===== Information =====

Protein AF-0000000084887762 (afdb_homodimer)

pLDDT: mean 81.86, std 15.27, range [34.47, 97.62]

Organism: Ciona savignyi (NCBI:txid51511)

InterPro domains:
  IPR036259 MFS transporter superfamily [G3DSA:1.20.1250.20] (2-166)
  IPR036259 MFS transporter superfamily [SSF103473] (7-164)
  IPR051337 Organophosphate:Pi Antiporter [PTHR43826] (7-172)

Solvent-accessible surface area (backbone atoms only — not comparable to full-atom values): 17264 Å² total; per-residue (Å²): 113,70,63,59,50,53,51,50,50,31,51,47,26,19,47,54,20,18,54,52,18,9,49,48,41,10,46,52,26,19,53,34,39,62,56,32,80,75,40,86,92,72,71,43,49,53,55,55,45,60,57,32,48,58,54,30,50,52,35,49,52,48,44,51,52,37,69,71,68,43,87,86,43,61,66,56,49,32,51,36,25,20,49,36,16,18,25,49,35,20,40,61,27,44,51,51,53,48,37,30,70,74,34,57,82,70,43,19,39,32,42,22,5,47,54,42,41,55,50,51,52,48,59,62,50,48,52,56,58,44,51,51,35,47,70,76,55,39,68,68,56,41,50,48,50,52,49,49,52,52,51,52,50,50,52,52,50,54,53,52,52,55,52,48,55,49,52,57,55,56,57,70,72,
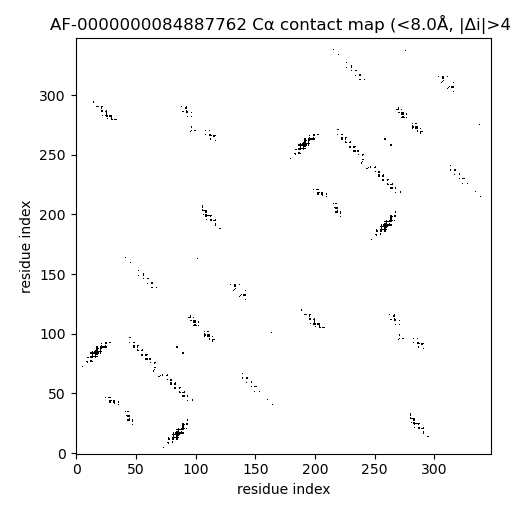103,112,70,64,60,50,52,50,48,50,31,52,48,26,19,48,54,20,19,54,52,18,9,49,48,41,10,46,52,27,19,51,33,39,62,56,31,80,73,40,87,91,74,72,41,48,54,56,55,46,61,57,31,48,58,55,30,52,52,35,51,52,49,45,51,52,38,70,71,67,43,89,86,44,59,68,56,49,32,52,36,25,19,50,37,16,19,25,51,34,18,43,60,26,43,51,50,52,49,38,32,70,75,34,56,82,72,43,18,39,32,41,22,5,48,54,42,42,55,50,51,53,48,59,60,50,49,52,56,56,44,50,51,36,46,69,77,53,41,68,68,56,42,50,48,51,52,51,50,50,52,51,52,50,49,52,52,50,54,52,51,53,55,51,47,55,51,53,56,56,56,57,70,72,103

Nearest PDB structures (foldseek):
  8u3d-assembly1_A  TM=6.837E-01  e=5.118E-01  Homo sapiens
  8dwi-assembly1_A  TM=6.672E-01  e=6.528E-01  Homo sapiens
  7wn1-assembly1_A  TM=5.295E-01  e=2.349E-01  Plasmodium falciparum
  6ixg-assembly2_B  TM=2.103E-01  e=6.753E+00  Homo sapiens
  8u3d-assembly1_A  TM=6.833E-01  e=5.043E-01  Homo sapiens

Structure (mmCIF, N/CA/C/O backbone):
data_AF-0000000084887762-model_v1
#
loop_
_entity.id
_entity.type
_entity.pdbx_description
1 polymer 'Major facilitator superfamily (MFS) profile domain-containing protein'
#
loop_
_atom_site.group_PDB
_atom_site.id
_atom_site.type_symbol
_atom_site.label_atom_id
_atom_site.label_alt_id
_atom_site.label_comp_id
_atom_site.label_asym_id
_atom_site.label_entity_id
_atom_site.label_seq_id
_atom_site.pdbx_PDB_ins_code
_atom_site.Cartn_x
_atom_site.Cartn_y
_atom_site.Cartn_z
_atom_site.occupancy
_atom_site.B_iso_or_equiv
_atom_site.auth_seq_id
_atom_site.auth_comp_id
_atom_site.auth_asym_id
_atom_site.auth_atom_id
_atom_site.pdbx_PDB_model_num
ATOM 1 N N . MET A 1 1 ? 12.781 -28.578 -8.273 1 43.97 1 MET A N 1
ATOM 2 C CA . MET A 1 1 ? 13.094 -28.453 -6.852 1 43.97 1 MET A CA 1
ATOM 3 C C . MET A 1 1 ? 14.117 -27.359 -6.613 1 43.97 1 MET A C 1
ATOM 5 O O . MET A 1 1 ? 13.93 -26.5 -5.738 1 43.97 1 MET A O 1
ATOM 9 N N . GLY A 1 2 ? 15.109 -27.25 -7.566 1 47.62 2 GLY A N 1
ATOM 10 C CA . GLY A 1 2 ? 16.188 -26.266 -7.492 1 47.62 2 GLY A CA 1
ATOM 11 C C . GLY A 1 2 ? 15.742 -24.859 -7.805 1 47.62 2 GLY A C 1
ATOM 12 O O . GLY A 1 2 ? 16.094 -23.922 -7.094 1 47.62 2 GLY A O 1
ATOM 13 N N . THR A 1 3 ? 14.758 -24.781 -8.703 1 61 3 THR A N 1
ATOM 14 C CA . THR A 1 3 ? 14.297 -23.484 -9.164 1 61 3 THR A CA 1
ATOM 15 C C . THR A 1 3 ? 13.312 -22.875 -8.164 1 61 3 THR A C 1
ATOM 17 O O . THR A 1 3 ? 13.359 -21.672 -7.902 1 61 3 THR A O 1
ATOM 20 N N . SER A 1 4 ? 12.531 -23.75 -7.508 1 66.44 4 SER A N 1
ATOM 21 C CA . SER A 1 4 ? 11.578 -23.281 -6.508 1 66.44 4 SER A CA 1
ATOM 22 C C . SER A 1 4 ? 12.297 -22.734 -5.281 1 66.44 4 SER A C 1
ATOM 24 O O . SER A 1 4 ? 11.883 -21.703 -4.723 1 66.44 4 SER A O 1
ATOM 26 N N . PHE A 1 5 ? 13.43 -23.453 -4.98 1 66.38 5 PHE A N 1
ATOM 27 C CA . PHE A 1 5 ? 14.203 -23.016 -3.83 1 66.38 5 PHE A CA 1
ATOM 28 C C . PHE A 1 5 ? 14.875 -21.672 -4.117 1 66.38 5 PHE A C 1
ATOM 30 O O . PHE A 1 5 ? 14.875 -20.781 -3.268 1 66.38 5 PHE A O 1
ATOM 37 N N . LEU A 1 6 ? 15.391 -21.531 -5.32 1 73.25 6 LEU A N 1
ATOM 38 C CA . LEU A 1 6 ? 16.047 -20.297 -5.719 1 73.25 6 LEU A CA 1
ATOM 39 C C . LEU A 1 6 ? 15.07 -19.125 -5.738 1 73.25 6 LEU A C 1
ATOM 41 O O . LEU A 1 6 ? 15.406 -18.031 -5.305 1 73.25 6 LEU A O 1
ATOM 45 N N . THR A 1 7 ? 13.891 -19.375 -6.172 1 77.38 7 THR A N 1
ATOM 46 C CA . THR A 1 7 ? 12.867 -18.344 -6.227 1 77.38 7 THR A CA 1
ATOM 47 C C . THR A 1 7 ? 12.406 -17.953 -4.824 1 77.38 7 THR A C 1
ATOM 49 O O . THR A 1 7 ? 12.227 -16.781 -4.531 1 77.38 7 THR A O 1
ATOM 52 N N . SER A 1 8 ? 12.336 -18.922 -3.979 1 80.38 8 SER A N 1
ATOM 53 C CA . SER A 1 8 ? 11.922 -18.656 -2.604 1 80.38 8 SER A CA 1
ATOM 54 C C . SER A 1 8 ? 12.977 -17.859 -1.854 1 80.38 8 SER A C 1
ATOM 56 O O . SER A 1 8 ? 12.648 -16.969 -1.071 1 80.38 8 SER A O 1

=====

Show all lines above that contain "sapiens".

§ **Response to this task**
  8u3d-assembly1_A  TM=6.837E-01  e=5.118E-01  Homo sapiens
  8dwi-assembly1_A  TM=6.672E-01  e=6.528E-01  Homo sapiens
  6ixg-assembly2_B  TM=2.103E-01  e=6.753E+00  Homo sapiens
  8u3d-assembly1_A  TM=6.833E-01  e=5.043E-01  Homo sapiens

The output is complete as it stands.